She has not laid another one so far and actually is not sitting on it at all (she was back to sleeping on her 'loft'. I will see what happens over the next few days. If she doesn't lay another and does not sit on this one, should I toss it after a couple of days? I just don't want to do something that will cause her to lie more right away. Been down this road with my cockatiel and a finch, drove me nuts! lol


----------



## Lovebirds (Sep 6, 2002)

pappy1264 said:


> She has not laid another one so far and actually is not sitting on it at all (she was back to sleeping on her 'loft'. I will see what happens over the next few days. If she doesn't lay another and does not sit on this one, should I toss it after a couple of days? I just don't want to do something that will cause her to lie more right away. Been down this road with my cockatiel and a finch, drove me nuts! lol


You posted yesterday (Thursday) at 11:00 the you found the egg. The egg was most likely laid Wednesday night, which means that the second egg isn't due until today........usually around 4:00ish...........so, keep watching.
I also saw that you have had Stewie for 3 weeks?
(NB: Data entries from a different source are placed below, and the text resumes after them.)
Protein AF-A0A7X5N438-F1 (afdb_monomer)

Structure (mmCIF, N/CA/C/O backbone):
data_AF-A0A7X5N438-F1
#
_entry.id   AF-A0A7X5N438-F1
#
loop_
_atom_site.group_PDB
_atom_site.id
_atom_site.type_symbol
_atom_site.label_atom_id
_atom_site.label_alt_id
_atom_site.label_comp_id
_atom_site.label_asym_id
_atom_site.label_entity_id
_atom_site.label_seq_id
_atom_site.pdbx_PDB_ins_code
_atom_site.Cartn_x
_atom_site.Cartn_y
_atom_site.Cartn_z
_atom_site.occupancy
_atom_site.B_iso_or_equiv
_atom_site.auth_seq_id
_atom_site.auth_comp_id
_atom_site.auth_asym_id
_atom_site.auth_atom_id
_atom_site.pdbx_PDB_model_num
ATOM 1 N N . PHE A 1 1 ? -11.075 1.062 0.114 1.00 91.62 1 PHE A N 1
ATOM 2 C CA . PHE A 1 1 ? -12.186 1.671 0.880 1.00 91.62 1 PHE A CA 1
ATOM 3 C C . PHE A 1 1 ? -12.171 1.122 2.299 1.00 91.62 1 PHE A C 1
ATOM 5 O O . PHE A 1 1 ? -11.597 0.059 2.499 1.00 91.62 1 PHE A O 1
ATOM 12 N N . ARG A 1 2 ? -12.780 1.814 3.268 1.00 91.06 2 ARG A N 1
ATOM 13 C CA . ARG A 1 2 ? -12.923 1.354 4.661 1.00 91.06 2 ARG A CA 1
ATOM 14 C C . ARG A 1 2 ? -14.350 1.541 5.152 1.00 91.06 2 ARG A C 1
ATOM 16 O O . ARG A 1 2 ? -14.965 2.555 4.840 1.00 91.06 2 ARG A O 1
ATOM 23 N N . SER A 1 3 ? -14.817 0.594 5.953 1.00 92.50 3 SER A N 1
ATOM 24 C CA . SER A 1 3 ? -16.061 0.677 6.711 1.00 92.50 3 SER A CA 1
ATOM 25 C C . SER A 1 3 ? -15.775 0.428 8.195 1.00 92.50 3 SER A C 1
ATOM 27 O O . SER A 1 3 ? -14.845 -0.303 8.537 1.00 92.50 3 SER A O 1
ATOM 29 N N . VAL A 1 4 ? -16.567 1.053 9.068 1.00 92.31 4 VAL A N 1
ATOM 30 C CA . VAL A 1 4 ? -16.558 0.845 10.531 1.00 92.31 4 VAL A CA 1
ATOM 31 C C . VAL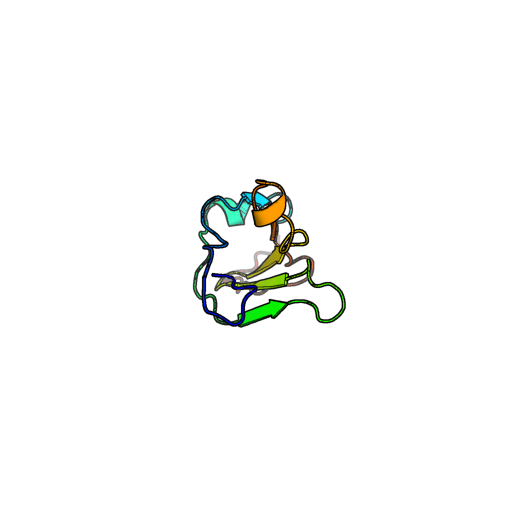 A 1 4 ? -17.922 0.404 11.068 1.00 92.31 4 VAL A C 1
ATOM 33 O O . VAL A 1 4 ? -18.102 0.276 12.274 1.00 92.31 4 VAL A O 1
ATOM 36 N N . ASP A 1 5 ? -18.887 0.179 10.178 1.00 95.31 5 ASP A N 1
ATOM 37 C CA . ASP A 1 5 ? -20.287 -0.116 10.493 1.00 95.31 5 ASP A CA 1
ATOM 38 C C . ASP A 1 5 ? -20.759 -1.435 9.859 1.00 95.31 5 ASP A C 1
ATOM 40 O O . ASP A 1 5 ? -21.949 -1.630 9.605 1.00 95.31 5 ASP A O 1
ATOM 44 N N . GLY A 1 6 ? -19.817 -2.345 9.593 1.00 96.38 6 GLY A N 1
ATOM 45 C CA . GLY A 1 6 ? -20.105 -3.641 8.977 1.00 96.38 6 GLY A CA 1
ATOM 46 C C . GLY A 1 6 ? -20.461 -3.551 7.491 1.00 96.38 6 GLY A C 1
ATOM 47 O O . GLY A 1 6 ? -21.176 -4.408 6.986 1.00 96.38 6 GLY A O 1
ATOM 48 N N . GLY A 1 7 ? -19.983 -2.520 6.791 1.00 97.56 7 GLY A N 1
ATOM 49 C CA . GLY A 1 7 ? -20.137 -2.360 5.345 1.00 97.56 7 GLY A CA 1
ATOM 50 C C . GLY A 1 7 ? -21.376 -1.584 4.904 1.00 97.56 7 GLY A C 1
ATOM 51 O O . GLY A 1 7 ? -21.671 -1.573 3.709 1.00 97.56 7 GLY A O 1
ATOM 52 N N . ARG A 1 8 ? -22.095 -0.927 5.824 1.00 97.94 8 ARG A N 1
ATOM 53 C CA . ARG A 1 8 ? -23.263 -0.091 5.489 1.00 97.94 8 ARG A CA 1
ATOM 54 C C . ARG A 1 8 ? -22.847 1.210 4.811 1.00 97.94 8 ARG A C 1
ATOM 56 O O . ARG A 1 8 ? -23.535 1.675 3.908 1.00 97.94 8 ARG A O 1
ATOM 63 N N . SER A 1 9 ? -21.714 1.773 5.221 1.00 94.75 9 SER A N 1
ATOM 64 C CA . SER A 1 9 ? -21.092 2.927 4.582 1.00 94.75 9 SER A CA 1
ATOM 65 C C . SER A 1 9 ? -19.597 2.701 4.371 1.00 94.75 9 SER A C 1
ATOM 67 O O . SER A 1 9 ? -18.948 1.932 5.089 1.00 94.75 9 SER A O 1
ATOM 69 N N . TRP A 1 10 ? -19.054 3.360 3.345 1.00 93.31 10 TRP A N 1
ATOM 70 C CA . TRP A 1 10 ? -17.664 3.209 2.929 1.00 93.31 10 TRP A CA 1
ATOM 71 C C . TRP A 1 10 ? -17.015 4.561 2.671 1.00 93.31 10 TRP A C 1
ATOM 73 O O . TRP A 1 10 ? -17.583 5.426 2.009 1.00 93.31 10 TRP A O 1
ATOM 83 N N . THR A 1 11 ? -15.779 4.709 3.136 1.00 89.25 11 THR A N 1
ATOM 84 C CA . THR A 1 11 ? -14.944 5.885 2.882 1.00 89.25 11 THR A CA 1
ATOM 85 C C . THR A 1 11 ? -13.769 5.503 1.974 1.00 89.25 11 THR A C 1
ATOM 87 O O . THR A 1 11 ? -13.122 4.470 2.209 1.00 89.25 11 THR A O 1
ATOM 90 N N . PRO A 1 12 ? -13.467 6.280 0.918 1.00 89.50 12 PRO A N 1
ATOM 91 C CA . PRO A 1 12 ? -12.256 6.072 0.132 1.00 89.50 12 PRO A CA 1
ATOM 92 C C . PRO A 1 12 ? -11.021 6.379 0.992 1.00 89.50 12 PRO A C 1
ATOM 94 O O . PRO A 1 12 ? -10.954 7.420 1.632 1.00 89.50 12 PRO A O 1
ATOM 97 N N . LEU A 1 13 ? -10.055 5.454 1.026 1.00 88.38 13 LEU A N 1
ATOM 98 C CA . LEU A 1 13 ? -8.843 5.586 1.852 1.00 88.38 13 LEU A CA 1
ATOM 99 C C . LEU A 1 13 ? -7.703 6.305 1.136 1.00 88.38 13 LEU A C 1
ATOM 101 O O . LEU A 1 13 ? -6.937 7.020 1.766 1.00 88.38 13 LEU A O 1
ATOM 105 N N . LEU A 1 14 ? -7.567 6.068 -0.169 1.00 88.81 14 LEU A N 1
ATOM 106 C CA . LEU A 1 14 ? -6.452 6.602 -0.953 1.00 88.81 14 LEU A CA 1
ATOM 107 C C . LEU A 1 14 ? -6.764 7.986 -1.535 1.00 88.81 14 LEU A C 1
ATOM 109 O O . LEU A 1 14 ? -5.857 8.700 -1.949 1.00 88.81 14 LEU A O 1
ATOM 113 N N . ALA A 1 15 ? -8.039 8.385 -1.544 1.00 87.19 15 ALA A N 1
ATOM 114 C CA . ALA A 1 15 ? -8.435 9.722 -1.962 1.00 87.19 15 ALA A CA 1
ATOM 115 C C . ALA A 1 15 ? -7.918 10.747 -0.941 1.00 87.19 15 ALA A C 1
ATOM 117 O O . ALA A 1 15 ? -8.368 10.764 0.202 1.00 87.19 15 ALA A O 1
ATOM 118 N N . GLY A 1 16 ? -6.957 11.577 -1.352 1.00 85.50 16 GLY A N 1
ATOM 119 C CA . GLY A 1 16 ? -6.319 12.565 -0.474 1.00 85.50 16 GLY A CA 1
ATOM 120 C C . GLY A 1 16 ? -5.303 11.981 0.513 1.00 85.50 16 GLY A C 1
ATOM 121 O O . GLY A 1 16 ? -4.896 12.682 1.439 1.00 85.50 16 GLY A O 1
ATOM 122 N N . ALA A 1 17 ? -4.896 10.719 0.339 1.00 93.00 17 ALA A N 1
ATOM 123 C 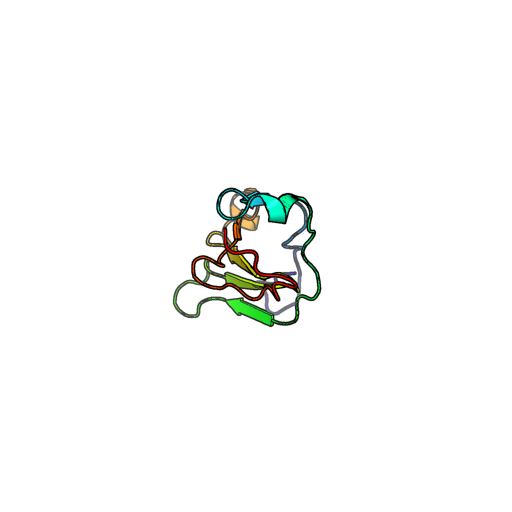CA . ALA A 1 17 ? -3.792 10.147 1.100 1.00 93.00 17 ALA A CA 1
ATOM 124 C C . ALA A 1 17 ? -2.454 10.781 0.693 1.00 93.00 17 ALA A C 1
ATOM 126 O O . ALA A 1 17 ? -2.284 11.242 -0.437 1.00 93.00 17 ALA A O 1
ATOM 127 N N . GLN A 1 18 ? -1.504 10.783 1.621 1.00 95.56 18 GLN A N 1
ATOM 128 C CA . GLN A 1 18 ? -0.137 11.237 1.404 1.00 95.56 18 GLN A CA 1
ATOM 129 C C . GLN A 1 18 ? 0.811 10.042 1.477 1.00 95.56 18 GLN A C 1
ATOM 131 O O . GLN A 1 18 ? 0.649 9.161 2.322 1.00 95.56 18 GLN A O 1
ATOM 136 N N . PHE A 1 19 ? 1.779 10.021 0.566 1.00 97.00 19 PHE A N 1
ATOM 137 C CA . PHE A 1 19 ? 2.776 8.968 0.438 1.00 97.00 19 PHE A CA 1
ATOM 138 C C . PHE A 1 19 ? 4.156 9.556 0.736 1.00 97.00 19 PHE A C 1
ATOM 140 O O . PHE A 1 19 ? 4.590 10.513 0.094 1.00 97.00 19 PHE A O 1
ATOM 147 N N . ASP A 1 20 ? 4.826 9.003 1.742 1.00 97.75 20 ASP A N 1
ATOM 148 C CA . ASP A 1 20 ? 6.201 9.325 2.094 1.00 97.75 20 ASP A CA 1
ATOM 149 C C . ASP A 1 20 ? 7.158 8.473 1.255 1.00 97.75 20 ASP A C 1
ATOM 151 O O . ASP A 1 20 ? 7.258 7.254 1.414 1.00 97.75 20 ASP A O 1
ATOM 155 N N . HIS A 1 21 ? 7.870 9.149 0.357 1.00 97.94 21 HIS A N 1
ATOM 156 C CA . HIS A 1 21 ? 8.832 8.554 -0.566 1.00 97.94 21 HIS A CA 1
ATOM 157 C C . HIS A 1 21 ? 10.281 8.620 -0.056 1.00 97.94 21 HIS A C 1
ATOM 159 O O . HIS A 1 21 ? 11.197 8.230 -0.776 1.00 97.94 21 HIS A O 1
ATOM 165 N N . SER A 1 22 ? 10.532 9.116 1.160 1.00 97.75 22 SER A N 1
ATOM 166 C CA . SER A 1 22 ? 11.891 9.371 1.665 1.00 97.75 22 SER A CA 1
ATOM 167 C C . SER A 1 22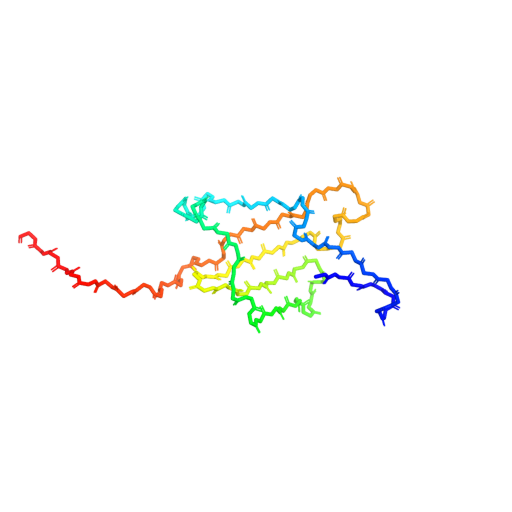 ? 12.774 8.119 1.738 1.00 97.75 22 SER A C 1
ATOM 169 O O . SER A 1 22 ? 13.968 8.198 1.453 1.00 97.75 22 SER A O 1
ATOM 171 N N . ALA A 1 23 ? 12.194 6.957 2.058 1.00 96.19 23 ALA A N 1
ATOM 172 C CA . ALA A 1 23 ? 12.914 5.683 2.128 1.00 96.19 23 ALA A CA 1
ATOM 173 C C . ALA A 1 23 ? 13.286 5.111 0.747 1.00 96.19 23 ALA A C 1
ATOM 175 O O . ALA A 1 23 ? 14.254 4.363 0.638 1.00 96.19 23 ALA A O 1
ATOM 176 N N . ALA A 1 24 ? 12.533 5.465 -0.299 1.00 97.56 24 ALA A N 1
ATOM 177 C CA . ALA A 1 24 ? 12.738 4.996 -1.666 1.00 97.56 24 ALA A CA 1
ATOM 178 C C . ALA A 1 24 ? 12.240 6.053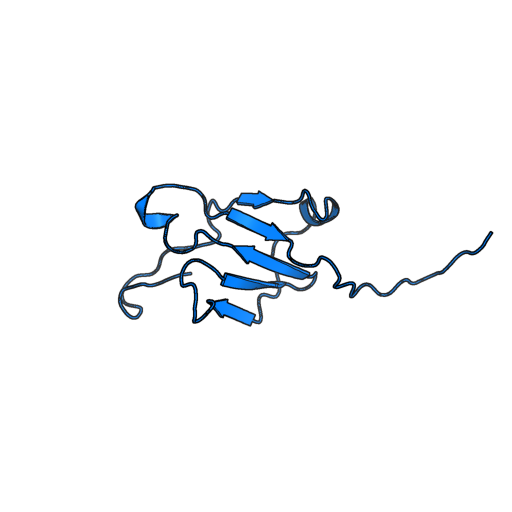 -2.674 1.00 97.56 24 ALA A C 1
ATOM 180 O O . ALA A 1 24 ? 11.133 5.922 -3.205 1.00 97.56 24 ALA A O 1
ATOM 181 N N . PRO A 1 25 ? 13.031 7.107 -2.969 1.00 98.19 25 PRO A N 1
ATOM 182 C CA . PRO A 1 25 ? 12.564 8.259 -3.753 1.00 98.19 25 PRO A CA 1
ATOM 183 C C . PRO A 1 25 ? 12.028 7.927 -5.151 1.00 98.19 25 PRO A C 1
ATOM 185 O O . PRO A 1 25 ? 11.168 8.640 -5.667 1.00 98.19 25 PRO A O 1
ATOM 188 N N . TRP A 1 26 ? 12.491 6.831 -5.764 1.00 97.31 26 TRP A N 1
ATOM 189 C CA . TRP A 1 26 ? 12.020 6.379 -7.078 1.00 97.31 26 TRP A CA 1
ATOM 190 C C . TRP A 1 26 ? 10.518 6.052 -7.092 1.00 97.31 26 TRP A C 1
ATOM 192 O O . TRP A 1 26 ? 9.862 6.206 -8.122 1.00 97.31 26 TRP A O 1
ATOM 202 N N . THR A 1 27 ? 9.946 5.677 -5.943 1.00 98.12 27 THR A N 1
ATOM 203 C CA . THR A 1 27 ? 8.523 5.334 -5.817 1.00 98.12 27 THR A CA 1
ATOM 204 C C . THR A 1 27 ? 7.592 6.517 -6.103 1.00 98.12 27 THR A C 1
ATOM 206 O O . THR A 1 27 ? 6.423 6.292 -6.396 1.00 98.12 27 THR A O 1
ATOM 209 N N . ALA A 1 28 ? 8.088 7.762 -6.097 1.00 97.81 28 ALA A N 1
ATOM 210 C CA . ALA A 1 28 ? 7.317 8.951 -6.485 1.00 97.81 28 ALA A CA 1
ATOM 211 C C . ALA A 1 28 ? 6.896 8.952 -7.968 1.00 97.81 28 ALA A C 1
ATOM 213 O O . ALA A 1 28 ? 6.001 9.696 -8.361 1.00 97.81 28 ALA A O 1
ATOM 214 N N . GLN A 1 29 ? 7.537 8.124 -8.799 1.00 97.19 29 GLN A N 1
ATOM 215 C CA . GLN A 1 29 ? 7.187 7.944 -10.212 1.00 97.19 29 GLN A CA 1
ATOM 216 C C . GLN A 1 29 ? 6.133 6.844 -10.420 1.00 97.19 29 GLN A C 1
ATOM 218 O O . GLN A 1 29 ? 5.617 6.685 -11.525 1.00 97.19 29 GLN A O 1
ATOM 223 N N . ALA A 1 30 ? 5.807 6.084 -9.371 1.00 95.38 30 ALA A N 1
ATOM 224 C CA . ALA A 1 30 ? 4.832 5.006 -9.402 1.00 95.38 30 ALA A CA 1
ATOM 225 C C . ALA A 1 30 ? 3.535 5.430 -8.702 1.00 95.38 30 ALA A C 1
ATOM 227 O O . ALA A 1 30 ? 3.532 6.143 -7.703 1.00 95.38 30 ALA A O 1
ATOM 228 N N . THR A 1 31 ? 2.405 4.952 -9.215 1.00 94.81 31 THR A N 1
ATOM 229 C CA . THR A 1 31 ? 1.114 5.032 -8.519 1.00 94.81 31 THR A CA 1
ATOM 230 C C . THR A 1 31 ? 0.757 3.637 -8.006 1.00 94.81 31 THR A C 1
ATOM 232 O O . THR A 1 31 ? 0.940 2.680 -8.765 1.00 94.81 31 THR A O 1
ATOM 235 N N . PRO A 1 32 ? 0.238 3.481 -6.773 1.00 96.38 32 PRO A N 1
ATOM 236 C CA . PRO A 1 32 ? -0.211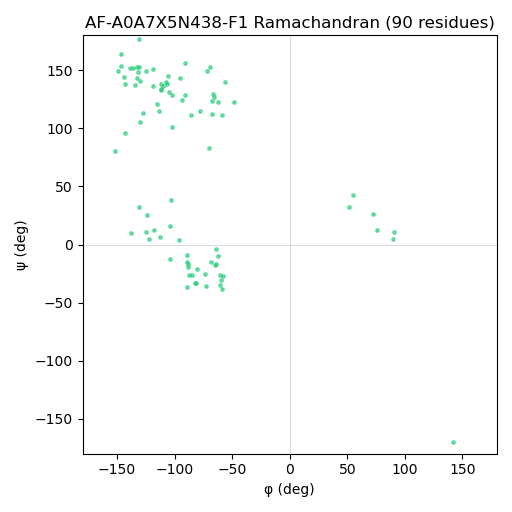 2.189 -6.260 1.00 96.38 32 PRO A CA 1
ATOM 237 C C . PRO A 1 32 ? -1.114 1.436 -7.248 1.00 96.38 32 PRO A C 1
ATOM 239 O O . PRO A 1 32 ? -2.155 1.937 -7.671 1.00 96.38 32 PRO A O 1
ATOM 242 N N . HIS A 1 33 ? -0.709 0.221 -7.614 1.00 96.88 33 HIS A N 1
ATOM 243 C CA . HIS A 1 33 ? -1.413 -0.665 -8.543 1.00 96.88 33 HIS A CA 1
ATOM 244 C C . HIS A 1 33 ? -1.205 -2.130 -8.137 1.00 96.88 33 HIS A C 1
ATOM 246 O O . HIS A 1 33 ? -0.323 -2.431 -7.337 1.00 96.88 33 HIS A O 1
ATOM 252 N N . TRP A 1 34 ? -2.033 -3.033 -8.675 1.00 97.94 34 TRP A N 1
ATOM 253 C CA . TRP A 1 34 ? -2.016 -4.474 -8.359 1.00 97.94 34 TRP A CA 1
ATOM 254 C C . TRP A 1 34 ? -2.140 -4.783 -6.858 1.00 97.94 34 TRP A C 1
ATOM 256 O O . TRP A 1 34 ? -1.468 -5.658 -6.322 1.00 97.94 34 TRP A O 1
ATOM 266 N N . MET A 1 35 ? -3.036 -4.065 -6.175 1.00 97.06 35 MET A N 1
ATOM 267 C CA . MET A 1 35 ? -3.320 -4.267 -4.752 1.00 97.06 35 MET A CA 1
ATOM 268 C C . MET A 1 35 ? -4.063 -5.590 -4.517 1.00 97.06 35 MET A C 1
ATOM 270 O O . MET A 1 35 ? -5.290 -5.617 -4.439 1.00 97.06 35 MET A O 1
ATOM 274 N N . GLY A 1 36 ? -3.313 -6.692 -4.447 1.00 97.25 36 GLY A N 1
ATOM 275 C CA . GLY A 1 36 ? -3.845 -8.048 -4.268 1.00 97.25 36 GLY A CA 1
ATOM 276 C C . GLY A 1 36 ? -4.026 -8.478 -2.810 1.00 97.25 36 GLY A C 1
ATOM 277 O O . GLY A 1 36 ? -4.756 -9.426 -2.539 1.00 97.25 36 GLY A O 1
ATOM 278 N N . ALA A 1 37 ? -3.389 -7.781 -1.868 1.00 98.19 37 ALA A N 1
ATOM 279 C CA . ALA A 1 37 ? -3.457 -8.078 -0.443 1.00 98.19 37 ALA A CA 1
ATOM 280 C C . ALA A 1 37 ? -3.450 -6.796 0.397 1.00 98.19 37 ALA A C 1
ATOM 282 O O . ALA A 1 37 ? -2.772 -5.818 0.071 1.00 98.19 37 ALA A O 1
ATOM 283 N N . LEU A 1 38 ? -4.199 -6.835 1.498 1.00 97.38 38 LEU A N 1
ATOM 284 C CA . LEU A 1 38 ? -4.225 -5.823 2.545 1.00 97.38 38 LEU A CA 1
ATOM 285 C C . LEU A 1 38 ? -4.389 -6.527 3.892 1.00 97.38 38 LEU A C 1
ATOM 287 O O . LEU A 1 38 ? -5.195 -7.449 4.015 1.00 97.38 38 LEU A O 1
ATOM 291 N N . ALA A 1 39 ? -3.656 -6.066 4.898 1.00 98.00 39 ALA A N 1
ATOM 292 C CA . ALA A 1 39 ? -3.757 -6.547 6.266 1.00 98.00 39 ALA A CA 1
ATOM 293 C C . ALA A 1 39 ? -3.903 -5.366 7.228 1.00 98.00 39 ALA A C 1
ATOM 295 O O . ALA A 1 39 ? -3.260 -4.331 7.058 1.00 98.00 39 ALA A O 1
ATOM 296 N N . ILE A 1 40 ? -4.746 -5.538 8.243 1.00 97.31 40 ILE A N 1
ATOM 297 C CA . ILE A 1 40 ? -4.803 -4.667 9.420 1.00 97.31 40 ILE A CA 1
ATOM 298 C C . ILE A 1 40 ? -4.142 -5.450 10.547 1.00 97.31 40 ILE A C 1
ATOM 300 O O . ILE A 1 40 ? -4.451 -6.628 10.735 1.00 97.31 40 ILE A O 1
ATOM 304 N N . ASP A 1 41 ? -3.227 -4.814 11.265 1.00 98.06 41 ASP A N 1
ATOM 305 C CA . ASP A 1 41 ? -2.547 -5.431 12.395 1.00 98.06 41 ASP A CA 1
ATOM 306 C C . ASP A 1 41 ? -3.579 -5.794 13.485 1.00 98.06 41 ASP A C 1
ATOM 308 O O . ASP A 1 41 ? -4.317 -4.918 13.953 1.00 98.06 41 ASP A O 1
ATOM 312 N N . PRO A 1 42 ? -3.676 -7.072 13.899 1.00 97.50 42 PRO A N 1
ATOM 313 C CA . PRO A 1 42 ? -4.659 -7.499 14.892 1.00 97.50 42 PRO A CA 1
ATOM 314 C C . PRO A 1 42 ? -4.379 -6.945 16.297 1.00 97.50 42 PRO A C 1
ATOM 316 O O . PRO A 1 42 ? -5.265 -6.995 17.150 1.00 97.50 42 PRO A O 1
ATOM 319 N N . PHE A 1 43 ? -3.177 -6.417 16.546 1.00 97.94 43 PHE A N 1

No way these eggs are fertile if she hasn't been around any other birds.


----------



## Ed (Sep 18, 2008)

Lovebirds said:


> You posted yesterday (Thursday) at 11:00 the you found the egg. The egg was most likely laid Wednesday night, which means that the second egg isn't due until today........usually around 4:00ish...........so, keep watching.
> I also saw that you have had Stewie for 3 weeks? No way these eggs are fertile if she hasn't been around any other birds.


Mary had Jesus...
theres always hope


----------



## spirit wings (Mar 29, 2008)

StoN3d said:


> Mary had Jesus...
> theres always hope


The immaculate hatching!!!!!...LOL....you crack me up....


----------